■ Exercise: Each line of the data should be given again exactly.

(Stored data)

========================================================================

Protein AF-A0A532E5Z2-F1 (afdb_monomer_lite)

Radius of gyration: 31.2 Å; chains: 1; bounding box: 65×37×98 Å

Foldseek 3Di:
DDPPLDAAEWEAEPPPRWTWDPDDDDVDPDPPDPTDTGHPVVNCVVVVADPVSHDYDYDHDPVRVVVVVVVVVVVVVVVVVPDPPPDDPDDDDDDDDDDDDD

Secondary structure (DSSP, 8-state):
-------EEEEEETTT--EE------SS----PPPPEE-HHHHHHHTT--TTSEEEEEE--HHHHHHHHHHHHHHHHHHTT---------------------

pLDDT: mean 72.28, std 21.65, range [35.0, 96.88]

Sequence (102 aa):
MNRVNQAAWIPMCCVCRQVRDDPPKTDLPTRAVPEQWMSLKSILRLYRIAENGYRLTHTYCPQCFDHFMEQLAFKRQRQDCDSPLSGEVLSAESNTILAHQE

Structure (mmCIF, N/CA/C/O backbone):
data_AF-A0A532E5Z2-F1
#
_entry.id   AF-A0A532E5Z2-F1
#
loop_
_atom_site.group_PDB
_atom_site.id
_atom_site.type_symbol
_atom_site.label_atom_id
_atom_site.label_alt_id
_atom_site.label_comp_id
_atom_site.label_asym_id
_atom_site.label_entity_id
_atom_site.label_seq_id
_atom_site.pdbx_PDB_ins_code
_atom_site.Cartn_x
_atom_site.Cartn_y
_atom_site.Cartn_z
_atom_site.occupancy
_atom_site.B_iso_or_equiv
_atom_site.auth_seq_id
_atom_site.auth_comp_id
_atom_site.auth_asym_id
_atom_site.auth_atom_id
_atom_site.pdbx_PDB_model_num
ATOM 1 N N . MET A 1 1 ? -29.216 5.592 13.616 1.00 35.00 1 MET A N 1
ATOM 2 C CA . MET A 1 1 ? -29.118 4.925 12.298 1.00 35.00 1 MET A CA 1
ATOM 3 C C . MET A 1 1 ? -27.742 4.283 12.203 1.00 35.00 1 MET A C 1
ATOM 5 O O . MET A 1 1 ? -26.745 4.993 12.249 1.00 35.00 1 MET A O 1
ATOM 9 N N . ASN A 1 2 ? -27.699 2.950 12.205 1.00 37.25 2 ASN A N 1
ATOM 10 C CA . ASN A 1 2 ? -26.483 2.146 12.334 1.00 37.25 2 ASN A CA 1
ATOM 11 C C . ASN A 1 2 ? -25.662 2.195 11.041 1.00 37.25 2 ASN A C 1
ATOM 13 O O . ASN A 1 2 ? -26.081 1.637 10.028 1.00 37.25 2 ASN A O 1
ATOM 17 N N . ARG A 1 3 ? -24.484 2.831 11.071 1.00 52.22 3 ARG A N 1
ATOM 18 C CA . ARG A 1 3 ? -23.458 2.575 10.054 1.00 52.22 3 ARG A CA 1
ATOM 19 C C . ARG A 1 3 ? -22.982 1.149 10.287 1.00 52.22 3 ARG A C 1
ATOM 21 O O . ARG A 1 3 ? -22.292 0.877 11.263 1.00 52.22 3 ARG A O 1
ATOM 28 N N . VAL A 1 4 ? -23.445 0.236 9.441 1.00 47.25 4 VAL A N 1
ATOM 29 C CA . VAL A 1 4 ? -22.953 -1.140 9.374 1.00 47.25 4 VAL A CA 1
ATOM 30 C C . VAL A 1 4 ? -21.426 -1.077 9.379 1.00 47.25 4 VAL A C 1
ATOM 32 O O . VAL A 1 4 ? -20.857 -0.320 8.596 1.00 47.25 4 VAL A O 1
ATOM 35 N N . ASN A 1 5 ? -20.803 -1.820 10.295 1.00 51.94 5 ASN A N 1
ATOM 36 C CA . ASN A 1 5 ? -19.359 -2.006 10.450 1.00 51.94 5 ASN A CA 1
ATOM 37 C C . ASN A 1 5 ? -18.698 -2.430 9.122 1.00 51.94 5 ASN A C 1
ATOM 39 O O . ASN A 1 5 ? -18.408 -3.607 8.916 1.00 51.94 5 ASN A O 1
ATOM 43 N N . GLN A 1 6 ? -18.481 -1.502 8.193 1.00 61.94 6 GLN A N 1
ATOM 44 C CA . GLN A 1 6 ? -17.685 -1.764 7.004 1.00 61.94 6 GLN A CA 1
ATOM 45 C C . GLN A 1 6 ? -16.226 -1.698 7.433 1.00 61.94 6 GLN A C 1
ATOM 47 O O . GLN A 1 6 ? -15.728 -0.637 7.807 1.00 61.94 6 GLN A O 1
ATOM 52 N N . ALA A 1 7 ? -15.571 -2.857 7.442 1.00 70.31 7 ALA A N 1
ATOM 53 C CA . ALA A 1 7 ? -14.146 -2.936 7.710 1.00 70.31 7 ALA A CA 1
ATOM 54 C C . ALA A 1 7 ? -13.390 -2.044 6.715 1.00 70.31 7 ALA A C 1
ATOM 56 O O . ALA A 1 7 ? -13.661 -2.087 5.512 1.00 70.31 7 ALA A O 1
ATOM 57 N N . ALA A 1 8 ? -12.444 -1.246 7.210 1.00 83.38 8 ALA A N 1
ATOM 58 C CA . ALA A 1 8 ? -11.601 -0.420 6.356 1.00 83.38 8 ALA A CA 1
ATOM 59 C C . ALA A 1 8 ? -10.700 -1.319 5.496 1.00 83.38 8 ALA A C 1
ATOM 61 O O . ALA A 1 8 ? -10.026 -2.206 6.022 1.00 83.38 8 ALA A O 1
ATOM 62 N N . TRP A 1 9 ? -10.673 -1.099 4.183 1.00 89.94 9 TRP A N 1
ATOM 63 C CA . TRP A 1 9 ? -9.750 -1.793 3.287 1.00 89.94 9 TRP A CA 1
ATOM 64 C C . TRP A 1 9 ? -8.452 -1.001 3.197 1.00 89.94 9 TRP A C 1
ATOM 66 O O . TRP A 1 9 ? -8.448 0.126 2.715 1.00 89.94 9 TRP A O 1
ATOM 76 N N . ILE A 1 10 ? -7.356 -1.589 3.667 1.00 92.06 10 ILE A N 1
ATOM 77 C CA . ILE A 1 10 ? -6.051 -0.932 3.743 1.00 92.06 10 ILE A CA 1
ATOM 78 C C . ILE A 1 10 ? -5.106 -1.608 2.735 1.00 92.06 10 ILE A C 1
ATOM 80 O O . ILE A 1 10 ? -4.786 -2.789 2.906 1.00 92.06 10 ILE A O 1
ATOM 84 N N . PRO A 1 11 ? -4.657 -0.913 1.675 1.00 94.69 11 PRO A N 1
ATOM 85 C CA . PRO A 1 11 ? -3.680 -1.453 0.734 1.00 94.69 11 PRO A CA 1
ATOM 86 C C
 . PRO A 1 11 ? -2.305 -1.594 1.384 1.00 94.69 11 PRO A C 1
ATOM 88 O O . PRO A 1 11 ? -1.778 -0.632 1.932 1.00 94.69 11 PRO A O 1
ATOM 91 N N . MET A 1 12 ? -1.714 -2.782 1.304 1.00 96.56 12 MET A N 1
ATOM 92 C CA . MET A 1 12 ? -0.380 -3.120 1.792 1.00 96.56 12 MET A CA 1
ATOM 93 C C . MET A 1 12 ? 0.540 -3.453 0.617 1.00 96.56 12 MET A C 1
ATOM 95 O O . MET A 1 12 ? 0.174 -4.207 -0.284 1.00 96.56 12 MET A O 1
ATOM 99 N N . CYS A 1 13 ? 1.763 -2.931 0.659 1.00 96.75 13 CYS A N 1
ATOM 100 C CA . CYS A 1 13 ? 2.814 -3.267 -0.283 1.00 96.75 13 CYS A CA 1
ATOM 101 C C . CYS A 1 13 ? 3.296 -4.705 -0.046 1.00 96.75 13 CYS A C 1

========================================================================

■ Completed task:
Protein AF-A0A532E5Z2-F1 (afdb_monomer_lite)

Radius of gyration: 31.2 Å; chains: 1; bounding box: 65×37×98 Å

Foldseek 3Di:
DDPPLDAAEWEAEPPPRWTWDPDDDDVDPDPPDPTDTGHPVVNCVVVVADPVSHDYDYDHDPVRVVVVVVVVVVVVVVVVVPDPPPDDPDDDDDDDDDDDDD

Secondary structure (DSSP, 8-state):
-------EEEEEETTT--EE------SS----PPPPEE-HHHHHHHTT--TTSEEEEEE--HHHHHHHHHHHHHHHHHHTT---------------------

pLDDT: mean 72.28, std 21.65, range [35.0, 96.88]

Sequence (102 aa):
MNRVNQAAWIPMCCVCRQVRDDPPKTDLPTRAVPEQWMSLKSILRLYRIAENGYRLTHTYCPQCFDHFMEQLAFKRQRQDCDSPLSGEVLSAESNTILAHQE

Structure (mmCIF, N/CA/C/O backbone):
data_AF-A0A532E5Z2-F1
#
_entry.id   AF-A0A532E5Z2-F1
#
loop_
_atom_site.group_PDB
_atom_site.id
_atom_site.type_symbol
_atom_site.label_atom_id
_atom_site.label_alt_id
_atom_site.label_comp_id
_atom_site.label_asym_id
_atom_site.label_entity_id
_atom_site.label_seq_id
_atom_site.pdbx_PDB_ins_code
_atom_site.Cartn_x
_atom_site.Cartn_y
_atom_site.Cartn_z
_atom_site.occupancy
_atom_site.B_iso_or_equiv
_atom_site.auth_seq_id
_atom_site.auth_comp_id
_atom_site.auth_asym_id
_atom_site.auth_atom_id
_atom_site.pdbx_PDB_model_num
ATOM 1 N N . MET A 1 1 ? -29.216 5.592 13.616 1.00 35.00 1 MET A N 1
ATOM 2 C CA . MET A 1 1 ? -29.118 4.925 12.298 1.00 35.00 1 MET A CA 1
ATOM 3 C C . MET A 1 1 ? -27.742 4.283 12.203 1.00 35.00 1 MET A C 1
ATOM 5 O O . MET A 1 1 ? -26.745 4.993 12.249 1.00 35.00 1 MET A O 1
ATOM 9 N N . ASN A 1 2 ? -27.699 2.950 12.205 1.00 37.25 2 ASN A N 1
ATOM 10 C CA . ASN A 1 2 ? -26.483 2.146 12.334 1.00 37.25 2 ASN A CA 1
ATOM 11 C C . ASN A 1 2 ? -25.662 2.195 11.041 1.00 37.25 2 ASN A C 1
ATOM 13 O O . ASN A 1 2 ? -26.081 1.637 10.028 1.00 37.25 2 ASN A O 1
ATOM 17 N N . ARG A 1 3 ? -24.484 2.831 11.071 1.00 52.22 3 ARG A N 1
ATOM 18 C CA . ARG A 1 3 ? -23.458 2.575 10.054 1.00 52.22 3 ARG A CA 1
ATOM 19 C C . ARG A 1 3 ? -22.982 1.149 10.287 1.00 52.22 3 ARG A C 1
ATOM 21 O O . ARG A 1 3 ? -22.292 0.877 11.263 1.00 52.22 3 ARG A O 1
ATOM 28 N N . VAL A 1 4 ? -23.445 0.236 9.441 1.00 47.25 4 VAL A N 1
ATOM 29 C CA . VAL A 1 4 ? -22.953 -1.140 9.374 1.00 47.25 4 VAL A CA 1
ATOM 30 C C . VAL A 1 4 ? -21.426 -1.077 9.379 1.00 47.25 4 VAL A C 1
ATOM 32 O O . VAL A 1 4 ? -20.857 -0.320 8.596 1.00 47.25 4 VAL A O 1
ATOM 35 N N . ASN A 1 5 ? -20.803 -1.820 10.295 1.00 51.94 5 ASN A N 1
ATOM 36 C CA . ASN A 1 5 ? -19.359 -2.006 10.450 1.00 51.94 5 ASN A CA 1
ATOM 37 C C . ASN A 1 5 ? -18.698 -2.430 9.122 1.00 51.94 5 ASN A C 1
ATOM 39 O O . ASN A 1 5 ? -18.408 -3.607 8.916 1.00 51.94 5 ASN A O 1
ATOM 43 N N . GLN A 1 6 ? -18.481 -1.502 8.193 1.00 61.94 6 GLN A N 1
ATOM 44 C CA . GLN A 1 6 ? -17.685 -1.764 7.004 1.00 61.94 6 GLN A CA 1
ATOM 45 C C . GLN A 1 6 ? -16.226 -1.698 7.433 1.00 61.94 6 GLN A C 1
ATOM 47 O O . GLN A 1 6 ? -15.728 -0.637 7.807 1.00 61.94 6 GLN A O 1
ATOM 52 N N . ALA A 1 7 ? -15.571 -2.857 7.442 1.00 70.31 7 ALA A N 1
ATOM 53 C CA . ALA A 1 7 ? -14.146 -2.936 7.710 1.00 70.31 7 ALA A CA 1
ATOM 54 C C . ALA A 1 7 ? -13.390 -2.044 6.715 1.00 70.31 7 ALA A C 1
ATOM 56 O O . ALA A 1 7 ? -13.661 -2.087 5.512 1.00 70.31 7 ALA A O 1
ATOM 57 N N . ALA A 1 8 ? -12.444 -1.246 7.210 1.00 83.38 8 ALA A N 1
ATOM 58 C CA . ALA A 1 8 ? -11.601 -0.420 6.356 1.00 83.38 8 ALA A CA 1
ATOM 59 C C . ALA A 1 8 ? -10.700 -1.319 5.496 1.00 83.38 8 ALA A C 1
ATOM 61 O O . ALA A 1 8 ? -10.026 -2.206 6.022 1.00 83.38 8 ALA A O 1
ATOM 62 N N . TRP A 1 9 ? -10.673 -1.099 4.183 1.00 89.94 9 TRP A N 1
ATOM 63 C CA . TRP A 1 9 ? -9.750 -1.793 3.287 1.00 89.94 9 TRP A CA 1
ATOM 64 C C . TRP A 1 9 ? -8.452 -1.001 3.197 1.00 89.94 9 TRP A C 1
ATOM 66 O O . TRP A 1 9 ? -8.448 0.126 2.715 1.00 89.94 9 TRP A O 1
ATOM 76 N N . ILE A 1 10 ? -7.356 -1.589 3.667 1.00 92.06 10 ILE A N 1
ATOM 77 C CA . ILE A 1 10 ? -6.051 -0.932 3.743 1.00 92.06 10 ILE A CA 1
ATOM 78 C C . ILE A 1 10 ? -5.106 -1.608 2.735 1.00 92.06 10 ILE A C 1
ATOM 80 O O . ILE A 1 10 ? -4.786 -2.789 2.906 1.00 92.06 10 ILE A O 1
ATOM 84 N N . PRO A 1 11 ? -4.657 -0.913 1.675 1.00 94.69 11 PRO A N 1
ATOM 85 C CA . PRO A 1 11 ? -3.680 -1.453 0.734 1.00 94.69 11 PRO A CA 1
ATOM 86 C C
 . PRO A 1 11 ? -2.305 -1.594 1.384 1.00 94.69 11 PRO A C 1
ATOM 88 O O . PRO A 1 11 ? -1.778 -0.632 1.932 1.00 94.69 11 PRO A O 1
ATOM 91 N N . MET A 1 12 ? -1.714 -2.782 1.304 1.00 96.56 12 MET A N 1
ATOM 92 C CA . MET A 1 12 ? -0.380 -3.120 1.792 1.00 96.56 12 MET A CA 1
ATOM 93 C C . MET A 1 12 ? 0.540 -3.453 0.617 1.00 96.56 12 MET A C 1
ATOM 95 O O . MET A 1 12 ? 0.174 -4.207 -0.284 1.00 96.56 12 MET A O 1
ATOM 99 N N . CYS A 1 13 ? 1.763 -2.931 0.659 1.00 96.75 13 CYS A N 1
ATOM 100 C CA . CYS A 1 13 ? 2.814 -3.267 -0.283 1.00 96.75 13 CYS A CA 1
ATOM 101 C C . CYS A 1 13 ? 3.296 -4.705 -0.046 1.00 96.75 13 CYS A C 1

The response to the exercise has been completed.